Each of those policies is overly broad and can be reasonably interpreted to violate Section 7. You can avoid poor policies by using unambiguous language and providing clear examples of prohibited conduct.
‘Like’ the good language
Rules that clarify and restrict the scope of social media use are not unlawful. You can draft proper policies by including examples of clearly illegal or unprotected conduct so that an employee couldn’t reasonably construe them to affect protected activities. The following are three examples of lawful social media policies:
(1) Do not post inappropriate comments. A policy addressing inappropriate postings is lawful if it includes examples of inappropriate postings—for example, “discriminatory remarks, harassment and threats of violence, and similar inappropriate or unlawful conduct.”
(2) Be respectful. This policy is lawful if it provides sufficient examples of plainly egregious conduct so that employees couldn’t reasonably construe the rule to prohibit Section 7 conduct. Examples include “intentionally harmful or offensive posts” and “posts that could contribute to a hostile work environment on the basis of race, sex, disability, religion, or any other protected class.”
(3) Ensure confidential information remains confidential. Since employees have no protected right to disclose trade secrets, this policy is lawful if clear examples are included—e.g., “information regarding the development of systems, processes, products, know-how, technology, and the like.” In this case, the key is to ensure that employees understand that the policy doesn’t reach protected communications about working conditions.

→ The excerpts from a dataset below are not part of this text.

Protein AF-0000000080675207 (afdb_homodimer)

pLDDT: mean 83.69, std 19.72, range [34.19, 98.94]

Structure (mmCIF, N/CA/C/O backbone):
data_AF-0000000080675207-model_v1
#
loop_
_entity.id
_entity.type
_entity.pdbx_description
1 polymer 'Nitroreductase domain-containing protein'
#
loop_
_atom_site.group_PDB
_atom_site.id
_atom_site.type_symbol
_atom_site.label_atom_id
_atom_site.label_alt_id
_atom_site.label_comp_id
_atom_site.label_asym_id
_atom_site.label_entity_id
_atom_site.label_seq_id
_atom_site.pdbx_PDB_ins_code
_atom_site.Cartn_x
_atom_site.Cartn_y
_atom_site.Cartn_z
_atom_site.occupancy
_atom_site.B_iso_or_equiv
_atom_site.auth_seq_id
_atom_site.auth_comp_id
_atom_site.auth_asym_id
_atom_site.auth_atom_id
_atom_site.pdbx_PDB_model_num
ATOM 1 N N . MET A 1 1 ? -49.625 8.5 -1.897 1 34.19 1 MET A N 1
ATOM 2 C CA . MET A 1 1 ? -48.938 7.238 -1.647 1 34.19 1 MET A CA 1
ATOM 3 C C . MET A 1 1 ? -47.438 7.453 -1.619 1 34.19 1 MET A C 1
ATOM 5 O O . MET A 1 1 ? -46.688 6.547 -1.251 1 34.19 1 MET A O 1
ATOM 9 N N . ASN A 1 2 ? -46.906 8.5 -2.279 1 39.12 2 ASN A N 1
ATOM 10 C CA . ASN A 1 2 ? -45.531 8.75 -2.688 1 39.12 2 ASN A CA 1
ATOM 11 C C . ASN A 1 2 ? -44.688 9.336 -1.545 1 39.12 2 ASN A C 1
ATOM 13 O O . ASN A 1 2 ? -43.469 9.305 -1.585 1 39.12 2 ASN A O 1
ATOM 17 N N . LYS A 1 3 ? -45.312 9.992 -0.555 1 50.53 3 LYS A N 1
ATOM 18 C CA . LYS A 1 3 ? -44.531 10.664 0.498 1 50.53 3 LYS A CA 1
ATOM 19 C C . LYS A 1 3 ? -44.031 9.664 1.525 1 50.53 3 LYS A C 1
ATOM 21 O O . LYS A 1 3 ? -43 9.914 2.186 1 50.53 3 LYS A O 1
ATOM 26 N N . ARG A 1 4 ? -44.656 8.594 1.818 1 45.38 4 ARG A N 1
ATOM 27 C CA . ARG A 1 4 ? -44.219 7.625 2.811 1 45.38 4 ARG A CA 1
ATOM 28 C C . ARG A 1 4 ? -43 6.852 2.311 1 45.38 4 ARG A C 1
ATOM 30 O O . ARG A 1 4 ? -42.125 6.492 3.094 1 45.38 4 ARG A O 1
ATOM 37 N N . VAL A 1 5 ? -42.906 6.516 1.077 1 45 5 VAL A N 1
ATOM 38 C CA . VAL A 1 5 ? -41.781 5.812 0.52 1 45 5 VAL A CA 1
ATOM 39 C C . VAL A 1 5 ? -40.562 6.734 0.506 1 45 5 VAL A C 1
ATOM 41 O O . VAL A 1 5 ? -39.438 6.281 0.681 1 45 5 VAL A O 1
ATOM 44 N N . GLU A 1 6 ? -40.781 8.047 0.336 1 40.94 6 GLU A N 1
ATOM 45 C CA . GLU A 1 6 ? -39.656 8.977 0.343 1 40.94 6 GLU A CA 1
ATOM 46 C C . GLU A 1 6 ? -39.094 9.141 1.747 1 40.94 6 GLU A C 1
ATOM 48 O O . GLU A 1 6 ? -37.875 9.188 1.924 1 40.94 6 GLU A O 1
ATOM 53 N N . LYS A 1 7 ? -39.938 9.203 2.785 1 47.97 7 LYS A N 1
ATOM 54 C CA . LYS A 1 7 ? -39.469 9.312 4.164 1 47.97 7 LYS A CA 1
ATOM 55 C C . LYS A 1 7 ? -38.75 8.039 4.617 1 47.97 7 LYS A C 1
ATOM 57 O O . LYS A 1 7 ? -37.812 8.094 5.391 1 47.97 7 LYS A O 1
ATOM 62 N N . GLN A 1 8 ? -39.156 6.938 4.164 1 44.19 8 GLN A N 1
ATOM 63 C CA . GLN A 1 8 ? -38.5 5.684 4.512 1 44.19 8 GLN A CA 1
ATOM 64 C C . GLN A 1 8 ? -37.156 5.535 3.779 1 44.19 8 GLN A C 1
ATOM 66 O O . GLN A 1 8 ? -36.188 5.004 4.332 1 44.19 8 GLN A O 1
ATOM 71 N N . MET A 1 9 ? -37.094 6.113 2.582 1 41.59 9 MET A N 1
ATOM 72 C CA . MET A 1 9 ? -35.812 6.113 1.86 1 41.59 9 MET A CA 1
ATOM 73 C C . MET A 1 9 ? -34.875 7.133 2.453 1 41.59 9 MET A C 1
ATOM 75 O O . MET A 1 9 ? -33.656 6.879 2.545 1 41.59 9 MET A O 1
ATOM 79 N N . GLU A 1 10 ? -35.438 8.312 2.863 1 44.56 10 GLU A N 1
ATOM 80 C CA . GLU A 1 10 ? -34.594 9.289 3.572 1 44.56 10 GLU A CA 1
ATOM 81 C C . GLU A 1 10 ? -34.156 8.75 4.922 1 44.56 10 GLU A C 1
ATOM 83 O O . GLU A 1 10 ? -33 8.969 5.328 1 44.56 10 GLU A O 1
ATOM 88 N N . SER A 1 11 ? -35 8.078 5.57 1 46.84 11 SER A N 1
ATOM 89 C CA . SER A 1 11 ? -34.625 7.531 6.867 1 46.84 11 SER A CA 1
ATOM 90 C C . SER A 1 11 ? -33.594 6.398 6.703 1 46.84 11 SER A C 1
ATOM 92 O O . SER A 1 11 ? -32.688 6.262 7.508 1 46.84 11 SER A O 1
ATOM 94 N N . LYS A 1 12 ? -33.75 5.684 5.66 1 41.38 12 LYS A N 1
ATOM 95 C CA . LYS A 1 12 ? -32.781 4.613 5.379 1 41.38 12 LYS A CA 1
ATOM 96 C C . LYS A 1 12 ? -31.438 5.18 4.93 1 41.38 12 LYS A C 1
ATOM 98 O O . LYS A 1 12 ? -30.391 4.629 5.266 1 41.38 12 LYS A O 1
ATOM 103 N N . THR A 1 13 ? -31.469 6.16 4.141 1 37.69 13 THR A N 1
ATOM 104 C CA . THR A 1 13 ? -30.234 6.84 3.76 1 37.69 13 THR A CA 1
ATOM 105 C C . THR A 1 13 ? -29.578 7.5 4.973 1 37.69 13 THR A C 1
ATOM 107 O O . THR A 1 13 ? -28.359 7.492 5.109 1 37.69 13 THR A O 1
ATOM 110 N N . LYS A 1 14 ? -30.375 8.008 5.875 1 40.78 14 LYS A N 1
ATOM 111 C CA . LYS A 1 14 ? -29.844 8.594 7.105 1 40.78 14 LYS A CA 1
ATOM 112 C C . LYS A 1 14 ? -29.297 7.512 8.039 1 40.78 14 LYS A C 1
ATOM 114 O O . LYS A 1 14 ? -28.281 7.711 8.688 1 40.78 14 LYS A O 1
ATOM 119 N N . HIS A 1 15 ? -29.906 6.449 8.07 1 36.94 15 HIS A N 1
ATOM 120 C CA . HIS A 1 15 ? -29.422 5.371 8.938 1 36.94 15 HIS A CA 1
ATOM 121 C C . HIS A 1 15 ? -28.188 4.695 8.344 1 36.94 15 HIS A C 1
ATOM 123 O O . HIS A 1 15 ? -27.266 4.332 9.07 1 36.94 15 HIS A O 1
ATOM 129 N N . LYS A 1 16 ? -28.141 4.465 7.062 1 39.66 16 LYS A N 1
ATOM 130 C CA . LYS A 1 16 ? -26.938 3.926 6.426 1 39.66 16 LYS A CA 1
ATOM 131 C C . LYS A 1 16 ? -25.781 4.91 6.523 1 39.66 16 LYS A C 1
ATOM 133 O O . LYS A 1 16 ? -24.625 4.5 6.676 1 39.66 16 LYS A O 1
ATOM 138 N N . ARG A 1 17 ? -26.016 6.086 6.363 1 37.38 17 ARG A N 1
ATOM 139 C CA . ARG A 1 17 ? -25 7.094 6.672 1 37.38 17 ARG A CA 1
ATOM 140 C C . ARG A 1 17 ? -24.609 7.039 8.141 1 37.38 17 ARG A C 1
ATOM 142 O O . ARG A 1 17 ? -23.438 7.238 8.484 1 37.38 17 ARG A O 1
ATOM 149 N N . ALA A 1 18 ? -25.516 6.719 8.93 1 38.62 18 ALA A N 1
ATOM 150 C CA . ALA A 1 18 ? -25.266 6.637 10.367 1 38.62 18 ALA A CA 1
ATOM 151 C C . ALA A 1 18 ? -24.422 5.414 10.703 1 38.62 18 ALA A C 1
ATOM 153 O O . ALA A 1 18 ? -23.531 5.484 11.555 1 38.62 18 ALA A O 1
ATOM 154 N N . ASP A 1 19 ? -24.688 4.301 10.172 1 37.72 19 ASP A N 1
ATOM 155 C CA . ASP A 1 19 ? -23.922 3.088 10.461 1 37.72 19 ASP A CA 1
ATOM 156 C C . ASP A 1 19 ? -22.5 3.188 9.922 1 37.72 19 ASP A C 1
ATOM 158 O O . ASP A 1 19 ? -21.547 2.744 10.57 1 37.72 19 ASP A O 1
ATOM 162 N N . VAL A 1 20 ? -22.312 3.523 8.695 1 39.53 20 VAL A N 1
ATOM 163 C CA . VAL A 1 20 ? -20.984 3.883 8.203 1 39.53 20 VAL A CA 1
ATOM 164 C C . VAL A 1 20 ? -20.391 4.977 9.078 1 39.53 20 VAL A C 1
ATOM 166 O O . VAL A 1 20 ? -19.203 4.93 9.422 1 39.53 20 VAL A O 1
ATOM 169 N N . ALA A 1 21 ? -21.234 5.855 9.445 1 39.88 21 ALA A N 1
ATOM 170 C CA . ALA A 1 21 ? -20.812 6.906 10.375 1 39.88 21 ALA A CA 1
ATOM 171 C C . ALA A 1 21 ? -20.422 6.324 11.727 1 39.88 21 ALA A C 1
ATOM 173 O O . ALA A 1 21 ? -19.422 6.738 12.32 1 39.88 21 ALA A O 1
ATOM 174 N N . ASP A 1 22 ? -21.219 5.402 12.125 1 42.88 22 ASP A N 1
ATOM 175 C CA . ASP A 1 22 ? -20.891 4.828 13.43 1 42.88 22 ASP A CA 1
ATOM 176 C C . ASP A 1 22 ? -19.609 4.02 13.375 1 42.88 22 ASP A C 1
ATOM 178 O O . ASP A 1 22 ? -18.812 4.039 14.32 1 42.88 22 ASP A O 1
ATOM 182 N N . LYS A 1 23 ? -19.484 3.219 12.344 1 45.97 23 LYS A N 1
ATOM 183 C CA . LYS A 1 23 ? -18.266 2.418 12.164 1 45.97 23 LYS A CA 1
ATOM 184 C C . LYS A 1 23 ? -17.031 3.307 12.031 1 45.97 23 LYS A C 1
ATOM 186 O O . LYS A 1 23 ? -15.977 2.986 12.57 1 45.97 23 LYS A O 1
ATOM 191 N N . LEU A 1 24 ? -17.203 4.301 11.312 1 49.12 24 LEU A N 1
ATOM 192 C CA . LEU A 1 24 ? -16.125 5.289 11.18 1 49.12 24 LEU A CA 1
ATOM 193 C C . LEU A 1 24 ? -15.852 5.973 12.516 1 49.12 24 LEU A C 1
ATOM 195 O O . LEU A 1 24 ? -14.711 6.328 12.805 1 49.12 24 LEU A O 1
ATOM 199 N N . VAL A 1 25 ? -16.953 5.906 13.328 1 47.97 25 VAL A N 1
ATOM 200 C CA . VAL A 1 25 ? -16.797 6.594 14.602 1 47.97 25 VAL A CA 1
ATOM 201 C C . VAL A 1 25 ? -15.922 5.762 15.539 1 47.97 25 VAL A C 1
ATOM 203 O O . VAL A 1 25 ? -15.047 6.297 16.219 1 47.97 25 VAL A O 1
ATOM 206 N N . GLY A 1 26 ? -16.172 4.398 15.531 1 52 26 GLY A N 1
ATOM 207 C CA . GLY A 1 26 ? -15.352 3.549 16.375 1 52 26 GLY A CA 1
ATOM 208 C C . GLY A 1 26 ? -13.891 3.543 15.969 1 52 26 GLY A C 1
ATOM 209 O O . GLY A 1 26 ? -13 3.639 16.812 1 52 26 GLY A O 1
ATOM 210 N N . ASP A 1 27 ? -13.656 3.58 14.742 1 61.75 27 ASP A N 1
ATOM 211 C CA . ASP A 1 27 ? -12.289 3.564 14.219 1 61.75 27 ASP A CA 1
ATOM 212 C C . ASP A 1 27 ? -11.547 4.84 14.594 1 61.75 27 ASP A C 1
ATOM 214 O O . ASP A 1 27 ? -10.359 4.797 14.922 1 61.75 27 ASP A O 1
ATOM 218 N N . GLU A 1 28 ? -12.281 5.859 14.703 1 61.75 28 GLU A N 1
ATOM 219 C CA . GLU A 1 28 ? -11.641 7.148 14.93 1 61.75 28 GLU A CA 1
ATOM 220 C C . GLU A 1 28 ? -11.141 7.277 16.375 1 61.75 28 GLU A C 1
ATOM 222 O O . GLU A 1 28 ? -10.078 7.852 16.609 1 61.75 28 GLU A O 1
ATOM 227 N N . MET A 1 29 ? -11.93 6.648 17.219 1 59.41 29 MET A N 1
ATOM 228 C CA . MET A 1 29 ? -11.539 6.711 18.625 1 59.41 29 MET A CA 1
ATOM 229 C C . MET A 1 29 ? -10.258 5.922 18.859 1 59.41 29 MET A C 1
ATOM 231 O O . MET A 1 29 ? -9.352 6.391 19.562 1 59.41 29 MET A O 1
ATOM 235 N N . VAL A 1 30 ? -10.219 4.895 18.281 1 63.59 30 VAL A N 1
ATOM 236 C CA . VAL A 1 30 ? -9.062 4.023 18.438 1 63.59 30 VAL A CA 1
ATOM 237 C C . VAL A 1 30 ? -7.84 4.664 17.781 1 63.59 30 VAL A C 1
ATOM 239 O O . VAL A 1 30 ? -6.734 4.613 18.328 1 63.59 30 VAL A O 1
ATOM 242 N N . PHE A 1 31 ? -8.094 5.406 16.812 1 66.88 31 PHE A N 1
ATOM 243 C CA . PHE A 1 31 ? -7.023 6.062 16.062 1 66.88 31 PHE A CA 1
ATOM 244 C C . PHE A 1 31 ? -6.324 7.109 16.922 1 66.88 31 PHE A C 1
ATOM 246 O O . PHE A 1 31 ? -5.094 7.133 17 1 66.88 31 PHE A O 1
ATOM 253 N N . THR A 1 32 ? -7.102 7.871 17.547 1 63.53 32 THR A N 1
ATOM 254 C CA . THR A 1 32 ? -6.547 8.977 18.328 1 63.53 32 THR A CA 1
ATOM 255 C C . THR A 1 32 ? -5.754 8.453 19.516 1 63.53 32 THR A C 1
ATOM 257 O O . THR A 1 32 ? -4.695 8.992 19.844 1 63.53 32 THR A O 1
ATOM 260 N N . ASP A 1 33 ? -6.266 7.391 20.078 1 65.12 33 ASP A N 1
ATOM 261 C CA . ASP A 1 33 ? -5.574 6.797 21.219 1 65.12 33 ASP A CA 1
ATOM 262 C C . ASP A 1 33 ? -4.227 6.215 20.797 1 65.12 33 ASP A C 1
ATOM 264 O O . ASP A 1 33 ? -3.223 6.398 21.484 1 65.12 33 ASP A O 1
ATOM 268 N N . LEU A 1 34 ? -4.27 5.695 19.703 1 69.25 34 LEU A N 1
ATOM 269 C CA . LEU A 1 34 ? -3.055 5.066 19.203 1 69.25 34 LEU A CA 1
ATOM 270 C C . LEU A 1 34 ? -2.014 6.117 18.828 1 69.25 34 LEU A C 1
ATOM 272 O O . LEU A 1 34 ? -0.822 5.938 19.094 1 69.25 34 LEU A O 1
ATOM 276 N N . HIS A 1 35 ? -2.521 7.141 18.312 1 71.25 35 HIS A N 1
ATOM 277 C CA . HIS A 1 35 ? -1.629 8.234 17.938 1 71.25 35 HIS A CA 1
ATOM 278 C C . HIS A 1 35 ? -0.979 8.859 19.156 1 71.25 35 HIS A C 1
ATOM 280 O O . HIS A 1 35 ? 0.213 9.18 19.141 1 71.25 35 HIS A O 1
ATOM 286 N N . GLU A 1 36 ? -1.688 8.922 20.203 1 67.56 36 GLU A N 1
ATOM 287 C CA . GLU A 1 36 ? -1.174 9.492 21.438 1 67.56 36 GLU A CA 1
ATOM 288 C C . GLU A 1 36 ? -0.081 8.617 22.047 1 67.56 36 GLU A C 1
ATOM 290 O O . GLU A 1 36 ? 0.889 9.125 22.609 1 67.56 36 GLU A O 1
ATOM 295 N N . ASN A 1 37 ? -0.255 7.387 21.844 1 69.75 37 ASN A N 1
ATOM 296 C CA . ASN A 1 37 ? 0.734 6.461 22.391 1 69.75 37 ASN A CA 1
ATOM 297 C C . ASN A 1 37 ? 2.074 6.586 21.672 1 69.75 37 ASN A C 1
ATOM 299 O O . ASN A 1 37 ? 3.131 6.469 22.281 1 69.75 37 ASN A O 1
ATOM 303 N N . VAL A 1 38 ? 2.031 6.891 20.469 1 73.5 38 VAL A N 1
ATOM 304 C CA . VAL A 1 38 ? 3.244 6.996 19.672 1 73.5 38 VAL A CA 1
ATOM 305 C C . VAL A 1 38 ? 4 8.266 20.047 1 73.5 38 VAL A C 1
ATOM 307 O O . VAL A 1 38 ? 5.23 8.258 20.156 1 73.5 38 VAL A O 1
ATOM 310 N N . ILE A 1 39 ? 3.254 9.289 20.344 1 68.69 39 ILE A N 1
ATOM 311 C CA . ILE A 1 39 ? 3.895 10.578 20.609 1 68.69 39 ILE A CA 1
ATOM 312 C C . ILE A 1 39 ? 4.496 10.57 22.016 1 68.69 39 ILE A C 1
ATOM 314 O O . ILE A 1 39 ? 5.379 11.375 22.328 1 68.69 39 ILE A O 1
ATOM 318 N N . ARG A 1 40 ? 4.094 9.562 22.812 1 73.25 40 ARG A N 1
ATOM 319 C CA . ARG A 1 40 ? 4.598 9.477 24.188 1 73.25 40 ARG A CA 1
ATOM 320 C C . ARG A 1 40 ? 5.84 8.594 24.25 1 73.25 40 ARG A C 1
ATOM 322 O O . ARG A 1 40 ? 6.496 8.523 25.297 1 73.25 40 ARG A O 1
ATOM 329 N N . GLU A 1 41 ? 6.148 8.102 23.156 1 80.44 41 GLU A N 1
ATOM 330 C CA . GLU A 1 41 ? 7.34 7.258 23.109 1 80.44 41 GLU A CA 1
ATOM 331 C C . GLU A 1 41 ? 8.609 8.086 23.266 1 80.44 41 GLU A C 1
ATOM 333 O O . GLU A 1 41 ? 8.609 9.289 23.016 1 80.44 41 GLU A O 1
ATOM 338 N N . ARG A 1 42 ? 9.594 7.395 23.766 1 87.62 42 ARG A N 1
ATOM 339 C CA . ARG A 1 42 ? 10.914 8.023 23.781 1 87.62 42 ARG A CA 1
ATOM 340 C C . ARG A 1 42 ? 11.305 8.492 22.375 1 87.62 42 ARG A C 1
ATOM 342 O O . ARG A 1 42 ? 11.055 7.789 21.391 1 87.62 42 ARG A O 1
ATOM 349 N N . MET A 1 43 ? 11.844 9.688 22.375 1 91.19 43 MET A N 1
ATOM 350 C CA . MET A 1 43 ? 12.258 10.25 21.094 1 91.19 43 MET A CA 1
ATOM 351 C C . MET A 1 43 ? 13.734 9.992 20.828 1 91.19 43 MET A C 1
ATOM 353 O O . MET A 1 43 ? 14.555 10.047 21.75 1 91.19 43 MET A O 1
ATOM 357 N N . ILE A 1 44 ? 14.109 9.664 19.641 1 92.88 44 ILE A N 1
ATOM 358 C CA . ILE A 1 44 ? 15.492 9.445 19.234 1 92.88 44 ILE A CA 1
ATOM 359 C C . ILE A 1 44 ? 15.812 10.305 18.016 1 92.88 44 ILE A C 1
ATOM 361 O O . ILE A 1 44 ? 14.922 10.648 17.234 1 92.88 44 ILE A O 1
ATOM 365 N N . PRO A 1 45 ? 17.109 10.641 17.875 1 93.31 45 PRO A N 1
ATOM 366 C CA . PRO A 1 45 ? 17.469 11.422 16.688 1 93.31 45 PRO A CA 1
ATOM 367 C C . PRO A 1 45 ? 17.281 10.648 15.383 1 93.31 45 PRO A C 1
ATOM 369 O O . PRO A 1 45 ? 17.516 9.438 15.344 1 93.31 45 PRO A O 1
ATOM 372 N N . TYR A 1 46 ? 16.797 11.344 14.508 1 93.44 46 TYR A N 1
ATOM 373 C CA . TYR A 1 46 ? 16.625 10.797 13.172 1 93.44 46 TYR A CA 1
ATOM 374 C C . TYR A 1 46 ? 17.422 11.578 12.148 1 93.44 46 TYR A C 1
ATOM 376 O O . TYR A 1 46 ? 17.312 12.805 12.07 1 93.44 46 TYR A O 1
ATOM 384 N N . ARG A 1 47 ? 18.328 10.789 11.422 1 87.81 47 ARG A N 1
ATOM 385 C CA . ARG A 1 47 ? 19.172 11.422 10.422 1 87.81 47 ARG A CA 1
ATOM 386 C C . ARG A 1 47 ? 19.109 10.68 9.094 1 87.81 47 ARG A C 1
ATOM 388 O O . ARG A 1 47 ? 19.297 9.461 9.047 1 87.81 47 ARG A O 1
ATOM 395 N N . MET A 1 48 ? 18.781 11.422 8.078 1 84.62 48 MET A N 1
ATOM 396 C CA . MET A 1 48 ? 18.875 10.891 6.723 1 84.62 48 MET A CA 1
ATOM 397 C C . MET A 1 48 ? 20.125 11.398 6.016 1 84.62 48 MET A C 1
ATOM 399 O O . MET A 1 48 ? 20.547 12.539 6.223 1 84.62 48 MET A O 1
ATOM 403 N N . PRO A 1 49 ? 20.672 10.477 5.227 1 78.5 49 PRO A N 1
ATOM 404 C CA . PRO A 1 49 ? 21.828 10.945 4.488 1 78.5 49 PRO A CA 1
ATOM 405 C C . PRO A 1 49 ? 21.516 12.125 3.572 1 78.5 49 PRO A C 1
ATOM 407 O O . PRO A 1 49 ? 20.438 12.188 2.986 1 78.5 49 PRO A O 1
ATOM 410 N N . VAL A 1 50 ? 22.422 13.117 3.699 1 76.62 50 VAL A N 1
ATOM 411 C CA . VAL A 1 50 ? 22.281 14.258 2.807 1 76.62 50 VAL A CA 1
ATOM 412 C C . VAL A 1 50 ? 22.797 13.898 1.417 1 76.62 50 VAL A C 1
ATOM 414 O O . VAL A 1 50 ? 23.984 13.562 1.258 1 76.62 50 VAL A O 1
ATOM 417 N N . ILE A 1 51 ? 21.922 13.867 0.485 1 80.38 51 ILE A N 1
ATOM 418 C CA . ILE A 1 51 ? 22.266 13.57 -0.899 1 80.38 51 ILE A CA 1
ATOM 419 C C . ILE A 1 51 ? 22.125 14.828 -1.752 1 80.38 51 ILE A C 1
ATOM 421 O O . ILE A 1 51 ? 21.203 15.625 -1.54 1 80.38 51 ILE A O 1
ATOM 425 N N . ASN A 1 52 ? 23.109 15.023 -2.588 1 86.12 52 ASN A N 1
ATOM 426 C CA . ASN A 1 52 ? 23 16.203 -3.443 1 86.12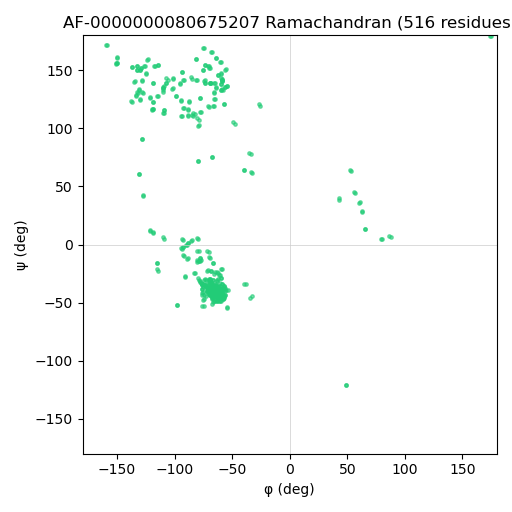 52 ASN A CA 1
ATOM 427 C C . ASN A 1 52 ? 21.812 16.094 -4.387 1 86.12 52 ASN A C 1
ATOM 429 O O . ASN A 1 52 ? 21.328 15 -4.684 1 86.12 52 ASN A O 1
ATOM 433 N N . ASP A 1 53 ? 21.406 17.188 -4.875 1 88.12 53 ASP A N 1
ATOM 434 C CA . ASP A 1 53 ? 20.172 17.297 -5.652 1 88.12 53 ASP A CA 1
ATOM 435 C C . ASP A 1 53 ? 20.266 16.5 -6.945 1 88.12 53 ASP A C 1
ATOM 437 O O . ASP A 1 53 ? 19.297 15.852 -7.355 1 88.12 53 ASP A O 1
ATOM 441 N N . ASP A 1 54 ? 21.406 16.547 -7.535 1 90.81 54 ASP A N 1
ATOM 442 C CA . ASP A 1 54 ? 21.578 15.836 -8.797 1 90.81 54 ASP A CA 1
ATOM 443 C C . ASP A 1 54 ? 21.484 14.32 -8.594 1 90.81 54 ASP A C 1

When drafting social media policies, you must use unambiguous language. You can draft unambiguous language by including examples of clearly illegal or prohibited conduct. The NLRB reviews these policies by asking how an employee would reasonably interpret them. So when drafting social media rules, consider how your employees would interpret them. If there is the slightest chance that an employee could interpret a policy as “chilling” or restricting his rights under Section 7, then revising the policy or drafting a new one is a good idea.